Compute Environment: Coffea-Casa¶
For researchers and students utilizing CMS Open Data, the computational overhead of downloading terabytes of ROOT files and configuring complex local environments can be a significant barrier. To eliminate these hurdles, this analysis is fully optimized to run on the Coffea-Casa Open Data Analysis Facility.
What is Coffea-Casa?¶
coffea-opendata.casa is a prototype analysis facility dedicated to CMS Open Data, hosted and maintained by the Tier-2 computing center at the University of Nebraska-Lincoln (UNL).
Built on modern cloud-native technologies, it provides a powerful, web-based interactive environment tailored specifically for High-Energy Physics (HEP) columnar analysis using the Scikit-HEP ecosystem.
Key Features¶
- Zero Local Setup: It provides a fully managed JupyterHub instance. You simply log in through your browser and drop immediately into a ready-to-use computational environment.
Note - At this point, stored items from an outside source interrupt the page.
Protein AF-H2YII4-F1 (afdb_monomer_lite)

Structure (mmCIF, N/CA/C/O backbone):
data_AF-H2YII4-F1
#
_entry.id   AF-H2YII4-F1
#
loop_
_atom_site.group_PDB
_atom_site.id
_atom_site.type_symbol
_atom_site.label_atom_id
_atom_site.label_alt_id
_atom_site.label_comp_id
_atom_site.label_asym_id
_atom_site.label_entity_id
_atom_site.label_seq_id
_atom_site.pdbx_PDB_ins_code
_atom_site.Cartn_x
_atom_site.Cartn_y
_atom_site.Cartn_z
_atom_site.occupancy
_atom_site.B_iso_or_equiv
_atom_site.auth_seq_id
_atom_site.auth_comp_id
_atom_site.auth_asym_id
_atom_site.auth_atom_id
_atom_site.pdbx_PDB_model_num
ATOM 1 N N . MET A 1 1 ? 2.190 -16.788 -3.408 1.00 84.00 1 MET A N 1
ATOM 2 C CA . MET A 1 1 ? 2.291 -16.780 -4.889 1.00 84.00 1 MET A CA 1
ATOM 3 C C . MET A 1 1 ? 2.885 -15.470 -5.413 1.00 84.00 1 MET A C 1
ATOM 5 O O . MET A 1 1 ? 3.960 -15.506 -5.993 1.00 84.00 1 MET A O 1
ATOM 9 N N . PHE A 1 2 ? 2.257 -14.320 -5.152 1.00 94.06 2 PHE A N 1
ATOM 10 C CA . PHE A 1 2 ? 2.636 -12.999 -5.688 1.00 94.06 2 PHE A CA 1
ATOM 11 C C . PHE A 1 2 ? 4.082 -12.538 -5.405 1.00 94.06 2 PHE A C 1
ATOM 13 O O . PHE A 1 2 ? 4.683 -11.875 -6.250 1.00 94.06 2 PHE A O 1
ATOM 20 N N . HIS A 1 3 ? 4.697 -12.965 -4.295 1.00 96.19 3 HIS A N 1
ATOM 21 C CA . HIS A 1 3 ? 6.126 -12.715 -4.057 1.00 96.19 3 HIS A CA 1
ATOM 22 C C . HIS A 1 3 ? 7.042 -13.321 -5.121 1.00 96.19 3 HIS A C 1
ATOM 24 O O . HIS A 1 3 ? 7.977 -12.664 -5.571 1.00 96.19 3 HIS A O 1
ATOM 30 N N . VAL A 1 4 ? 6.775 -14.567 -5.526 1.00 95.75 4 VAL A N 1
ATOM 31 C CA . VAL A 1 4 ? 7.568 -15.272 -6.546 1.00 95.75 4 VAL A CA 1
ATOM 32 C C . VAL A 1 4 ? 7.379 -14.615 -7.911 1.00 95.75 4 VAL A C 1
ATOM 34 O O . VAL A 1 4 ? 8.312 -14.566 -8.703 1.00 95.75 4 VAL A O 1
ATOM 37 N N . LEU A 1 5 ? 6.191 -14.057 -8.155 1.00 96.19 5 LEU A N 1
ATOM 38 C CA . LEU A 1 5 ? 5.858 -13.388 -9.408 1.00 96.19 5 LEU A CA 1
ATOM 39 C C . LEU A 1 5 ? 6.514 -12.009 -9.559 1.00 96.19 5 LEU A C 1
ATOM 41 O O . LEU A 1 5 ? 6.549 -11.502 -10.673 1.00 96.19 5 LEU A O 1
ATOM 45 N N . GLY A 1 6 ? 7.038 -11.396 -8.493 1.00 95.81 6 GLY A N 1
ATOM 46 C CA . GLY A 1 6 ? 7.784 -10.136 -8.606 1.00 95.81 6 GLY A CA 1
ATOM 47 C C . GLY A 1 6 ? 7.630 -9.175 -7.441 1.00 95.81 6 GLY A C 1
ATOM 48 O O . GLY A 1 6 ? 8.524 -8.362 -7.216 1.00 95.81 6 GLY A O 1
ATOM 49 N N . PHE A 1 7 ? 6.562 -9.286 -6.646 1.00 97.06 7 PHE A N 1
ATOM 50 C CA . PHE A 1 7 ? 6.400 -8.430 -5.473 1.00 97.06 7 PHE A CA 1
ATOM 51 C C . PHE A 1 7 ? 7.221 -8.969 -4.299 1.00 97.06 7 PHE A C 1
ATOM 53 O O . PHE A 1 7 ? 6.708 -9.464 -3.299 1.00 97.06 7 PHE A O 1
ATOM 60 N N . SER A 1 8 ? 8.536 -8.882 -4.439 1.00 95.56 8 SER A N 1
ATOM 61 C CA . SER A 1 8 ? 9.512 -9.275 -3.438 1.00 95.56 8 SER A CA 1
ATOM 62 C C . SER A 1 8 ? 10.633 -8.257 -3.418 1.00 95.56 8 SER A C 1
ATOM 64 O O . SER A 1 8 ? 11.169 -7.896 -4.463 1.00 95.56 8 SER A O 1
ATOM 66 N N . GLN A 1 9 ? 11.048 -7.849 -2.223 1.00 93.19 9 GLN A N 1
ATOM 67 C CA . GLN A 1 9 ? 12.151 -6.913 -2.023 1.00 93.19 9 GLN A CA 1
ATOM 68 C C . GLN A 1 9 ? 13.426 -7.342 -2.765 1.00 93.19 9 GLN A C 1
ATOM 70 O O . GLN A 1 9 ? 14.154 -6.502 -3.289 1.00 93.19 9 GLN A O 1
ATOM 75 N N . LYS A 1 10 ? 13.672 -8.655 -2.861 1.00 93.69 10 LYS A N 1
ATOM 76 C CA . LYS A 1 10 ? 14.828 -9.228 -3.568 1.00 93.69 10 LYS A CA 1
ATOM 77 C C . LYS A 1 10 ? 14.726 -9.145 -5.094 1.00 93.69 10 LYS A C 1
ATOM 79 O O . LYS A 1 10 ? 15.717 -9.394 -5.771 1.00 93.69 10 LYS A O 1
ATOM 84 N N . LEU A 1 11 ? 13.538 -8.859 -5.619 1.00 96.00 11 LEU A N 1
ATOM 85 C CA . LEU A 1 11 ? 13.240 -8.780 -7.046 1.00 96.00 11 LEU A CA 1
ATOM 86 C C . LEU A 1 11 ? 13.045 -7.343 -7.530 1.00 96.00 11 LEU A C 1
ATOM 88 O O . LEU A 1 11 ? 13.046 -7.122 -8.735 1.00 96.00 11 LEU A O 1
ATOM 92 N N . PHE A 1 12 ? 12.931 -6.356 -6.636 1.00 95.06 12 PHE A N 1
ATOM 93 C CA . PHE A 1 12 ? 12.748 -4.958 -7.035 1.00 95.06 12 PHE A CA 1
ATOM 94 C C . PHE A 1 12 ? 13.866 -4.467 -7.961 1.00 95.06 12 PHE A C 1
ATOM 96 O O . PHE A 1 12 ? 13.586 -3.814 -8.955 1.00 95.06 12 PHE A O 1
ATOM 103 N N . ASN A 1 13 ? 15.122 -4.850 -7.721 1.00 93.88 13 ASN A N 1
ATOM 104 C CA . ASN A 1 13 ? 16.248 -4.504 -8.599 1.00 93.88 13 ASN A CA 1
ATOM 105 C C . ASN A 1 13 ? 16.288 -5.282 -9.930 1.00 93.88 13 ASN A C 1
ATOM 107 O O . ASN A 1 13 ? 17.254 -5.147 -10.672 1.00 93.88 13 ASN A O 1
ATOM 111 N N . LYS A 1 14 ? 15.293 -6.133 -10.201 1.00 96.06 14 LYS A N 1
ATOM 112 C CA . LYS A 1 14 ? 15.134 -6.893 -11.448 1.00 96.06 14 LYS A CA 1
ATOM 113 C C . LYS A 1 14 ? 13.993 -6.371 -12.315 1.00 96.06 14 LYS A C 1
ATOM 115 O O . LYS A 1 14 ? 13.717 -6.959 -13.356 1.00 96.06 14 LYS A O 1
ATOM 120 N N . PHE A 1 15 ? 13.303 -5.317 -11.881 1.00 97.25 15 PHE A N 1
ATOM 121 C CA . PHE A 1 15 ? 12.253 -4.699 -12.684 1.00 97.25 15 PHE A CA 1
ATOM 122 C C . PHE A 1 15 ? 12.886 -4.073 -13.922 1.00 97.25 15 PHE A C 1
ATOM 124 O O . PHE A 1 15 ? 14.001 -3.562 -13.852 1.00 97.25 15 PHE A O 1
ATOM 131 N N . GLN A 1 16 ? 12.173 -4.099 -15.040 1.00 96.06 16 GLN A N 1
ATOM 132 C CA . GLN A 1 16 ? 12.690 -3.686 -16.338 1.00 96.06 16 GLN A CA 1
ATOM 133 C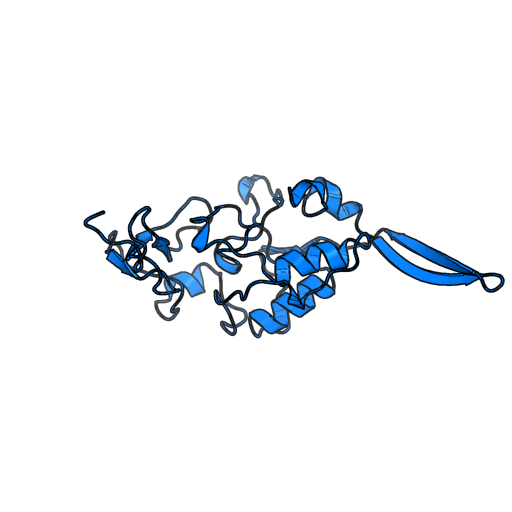 C . GLN A 1 16 ? 11.742 -2.715 -17.036 1.00 96.06 16 GLN A C 1
ATOM 135 O O . GLN A 1 16 ? 10.523 -2.760 -16.865 1.00 96.06 16 GLN A O 1
ATOM 140 N N . ASN A 1 17 ? 12.317 -1.844 -17.859 1.00 92.38 17 ASN A N 1
ATOM 141 C CA . ASN A 1 17 ? 11.597 -1.085 -18.870 1.00 92.38 17 ASN A CA 1
ATOM 142 C C . ASN A 1 17 ? 11.846 -1.747 -20.220 1.00 92.38 17 ASN A C 1
ATOM 144 O O . ASN A 1 17 ? 12.956 -1.671 -20.737 1.00 92.38 17 ASN A O 1
ATOM 148 N N . CYS A 1 18 ? 10.818 -2.373 -20.786 1.00 89.06 18 CYS A N 1
ATOM 149 C CA . CYS A 1 18 ? 10.890 -2.985 -22.106 1.00 89.06 18 CYS A CA 1
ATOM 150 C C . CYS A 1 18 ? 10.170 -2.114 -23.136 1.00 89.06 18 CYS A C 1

- Pre-Configured Environments: The servers come pre-loaded with Docker images containing all necessary dependencies for this analysis (
coffea,uproot,awkward,hist, etc.). You do not need to managecondaenvironments orpipinstallations. - Integrated Distributed Computing: A Dask scheduler and worker system is built directly into the facility, allowing you to instantly scale your code to process massive datasets in minutes.
Access and Authentication¶
Unlike the primary CMS computational grid, which requires a valid CMS VO grid certificate, the Open Data instance of Coffea-Casa is accessible to the public.
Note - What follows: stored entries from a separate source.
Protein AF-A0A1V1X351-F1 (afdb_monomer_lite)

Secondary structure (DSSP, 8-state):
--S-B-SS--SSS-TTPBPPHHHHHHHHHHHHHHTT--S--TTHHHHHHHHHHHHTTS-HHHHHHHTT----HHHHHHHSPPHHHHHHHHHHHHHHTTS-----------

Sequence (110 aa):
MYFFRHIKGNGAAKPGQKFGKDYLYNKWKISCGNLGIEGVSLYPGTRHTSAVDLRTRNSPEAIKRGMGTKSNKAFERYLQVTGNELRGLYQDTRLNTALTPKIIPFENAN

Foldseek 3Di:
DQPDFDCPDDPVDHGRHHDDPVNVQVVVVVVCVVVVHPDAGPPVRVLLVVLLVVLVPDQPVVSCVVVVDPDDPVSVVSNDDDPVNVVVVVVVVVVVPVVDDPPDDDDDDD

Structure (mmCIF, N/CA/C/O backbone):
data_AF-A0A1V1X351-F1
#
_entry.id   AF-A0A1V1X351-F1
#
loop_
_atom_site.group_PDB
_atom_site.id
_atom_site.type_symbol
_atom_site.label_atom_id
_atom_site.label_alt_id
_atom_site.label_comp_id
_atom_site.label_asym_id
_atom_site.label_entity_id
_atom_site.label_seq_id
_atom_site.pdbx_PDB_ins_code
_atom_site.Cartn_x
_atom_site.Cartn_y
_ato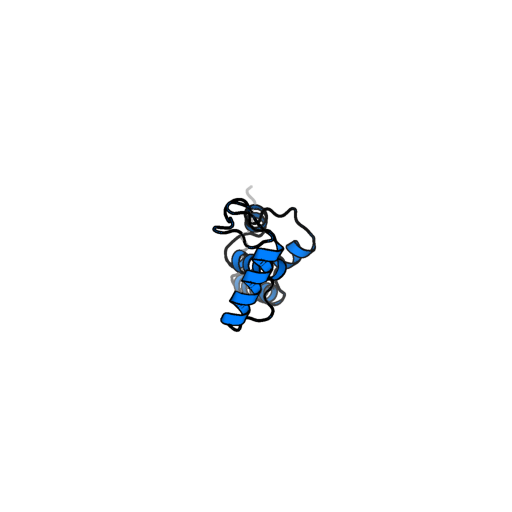m_site.Cartn_z
_atom_site.occupancy
_atom_site.B_iso_or_equiv
_atom_site.auth_seq_id
_atom_site.auth_comp_id
_atom_site.auth_asym_id
_atom_site.auth_atom_id
_atom_site.pdbx_PDB_model_num
ATOM 1 N N . MET A 1 1 ? 14.898 -0.817 -1.226 1.00 57.50 1 MET A N 1
ATOM 2 C CA . MET A 1 1 ? 14.605 -2.116 -1.873 1.00 57.50 1 MET A CA 1
ATOM 3 C C . MET A 1 1 ? 15.935 -2.796 -2.200 1.00 57.50 1 MET A C 1
ATOM 5 O O . MET A 1 1 ? 16.576 -2.400 -3.164 1.00 57.50 1 MET A O 1
ATOM 9 N N . TYR A 1 2 ? 16.439 -3.696 -1.347 1.00 63.47 2 TYR A N 1
ATOM 10 C CA . TYR A 1 2 ? 17.812 -4.231 -1.481 1.00 63.47 2 TYR A CA 1
ATOM 11 C C . TYR A 1 2 ? 17.898 -5.568 -2.232 1.00 63.47 2 TYR A C 1
ATOM 13 O O . TYR A 1 2 ? 18.955 -5.873 -2.781 1.00 63.47 2 TYR A O 1
ATOM 21 N N . PHE A 1 3 ? 16.792 -6.316 -2.290 1.00 74.94 3 PHE A N 1
ATOM 22 C CA . PHE A 1 3 ? 16.769 -7.694 -2.785 1.00 74.94 3 PHE A CA 1
ATOM 23 C C . PHE A 1 3 ? 16.552 -7.804 -4.300 1.00 74.94 3 PHE A C 1
ATOM 25 O O . PHE A 1 3 ? 17.278 -8.532 -4.969 1.00 74.94 3 PHE A O 1
ATOM 32 N N . PHE A 1 4 ? 15.598 -7.062 -4.869 1.00 84.69 4 PHE A N 1
ATOM 33 C CA . PHE A 1 4 ? 15.222 -7.238 -6.275 1.00 84.69 4 PHE A CA 1
ATOM 34 C C . PHE A 1 4 ? 16.139 -6.492 -7.246 1.00 84.69 4 PHE A C 1
ATOM 36 O O . PHE A 1 4 ? 16.353 -5.280 -7.111 1.00 84.69 4 PHE A O 1
ATOM 43 N N . ARG A 1 5 ? 16.655 -7.224 -8.240 1.00 88.75 5 ARG A N 1
ATOM 44 C CA . ARG A 1 5 ? 17.634 -6.737 -9.216 1.00 88.75 5 ARG A CA 1
ATOM 45 C C . ARG A 1 5 ? 17.282 -7.164 -10.635 1.00 88.75 5 ARG A C 1
ATOM 47 O O . ARG A 1 5 ? 16.685 -8.214 -10.854 1.00 88.75 5 ARG A O 1
ATOM 54 N N . HIS A 1 6 ? 17.682 -6.344 -11.600 1.00 87.12 6 HIS A N 1
ATOM 55 C CA . HIS A 1 6 ? 17.539 -6.646 -13.019 1.00 87.12 6 HIS A CA 1
ATOM 56 C C . HIS A 1 6 ? 18.418 -7.840 -13.396 1.00 87.12 6 HIS A C 1
ATOM 58 O O . HIS A 1 6 ? 19.634 -7.776 -13.264 1.00 87.12 6 HIS A O 1
ATOM 64 N N . ILE A 1 7 ? 17.806 -8.924 -13.880 1.00 85.69 7 ILE A N 1
ATOM 65 C CA . ILE A 1 7 ? 18.534 -10.096 -14.398 1.00 85.69 7 ILE A CA 1
ATOM 66 C C . ILE A 1 7 ? 19.236 -9.730 -15.713 1.00 85.69 7 ILE A C 1
ATOM 68 O O . ILE A 1 7 ? 20.390 -10.077 -15.935 1.00 85.69 7 ILE A O 1
ATOM 72 N N . LYS A 1 8 ? 18.549 -8.961 -16.563 1.00 84.44 8 LYS A N 1
ATOM 73 C CA . LYS A 1 8 ? 19.052 -8.452 -17.839 1.00 84.44 8 LYS A CA 1
ATOM 74 C C . LYS A 1 8 ? 18.829 -6.946 -17.912 1.00 84.44 8 LYS A C 1
ATOM 76 O O . LYS A 1 8 ? 17.860 -6.433 -17.350 1.00 84.44 8 LYS A O 1
ATOM 81 N N . GLY A 1 9 ? 19.723 -6.250 -18.609 1.00 79.62 9 GLY A N 1
ATOM 82 C CA . GLY A 1 9 ? 19.547 -4.834 -18.893 1.00 79.62 9 GLY A CA 1
ATOM 83 C C . GLY A 1 9 ? 18.392 -4.600 -19.864 1.00 79.62 9 GLY A C 1
ATOM 84 O O . GLY A 1 9 ? 18.152 -5.408 -20.759 1.00 79.62 9 GLY A O 1
ATOM 85 N N . ASN A 1 10 ? 17.669 -3.499 -19.676 1.00 78.50 10 ASN A N 1
ATOM 86 C CA . ASN A 1 10 ? 16.512 -3.119 -20.495 1.00 78.50 10 ASN A CA 1
ATOM 87 C C . ASN A 1 10 ? 16.679 -1.722 -21.123 1.00 78.50 10 ASN A C 1
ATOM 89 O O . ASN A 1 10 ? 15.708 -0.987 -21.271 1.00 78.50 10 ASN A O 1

To get started, navigate to the facility's homepage and click Register for access (if it is your first time) or Sign in.
CILogon Integration¶
Authentication is handled entirely through CILogon. This means you can log in using your existing institutional credentials (e.g., your university email) or an authorized public identity provider like GitHub or Google. No CMS collaboration membership is required.
Initial Registration
While access is open, computational resources are finite. When you first log in, you may be prompted to submit a brief registration request. Once approved by the facility administrators, your CILogon identity will be granted full access.
Selecting Your Server Environment¶
Upon successful login, JupyterHub will present you with a list of available server images. These Docker images dictate the underlying software stack for your session.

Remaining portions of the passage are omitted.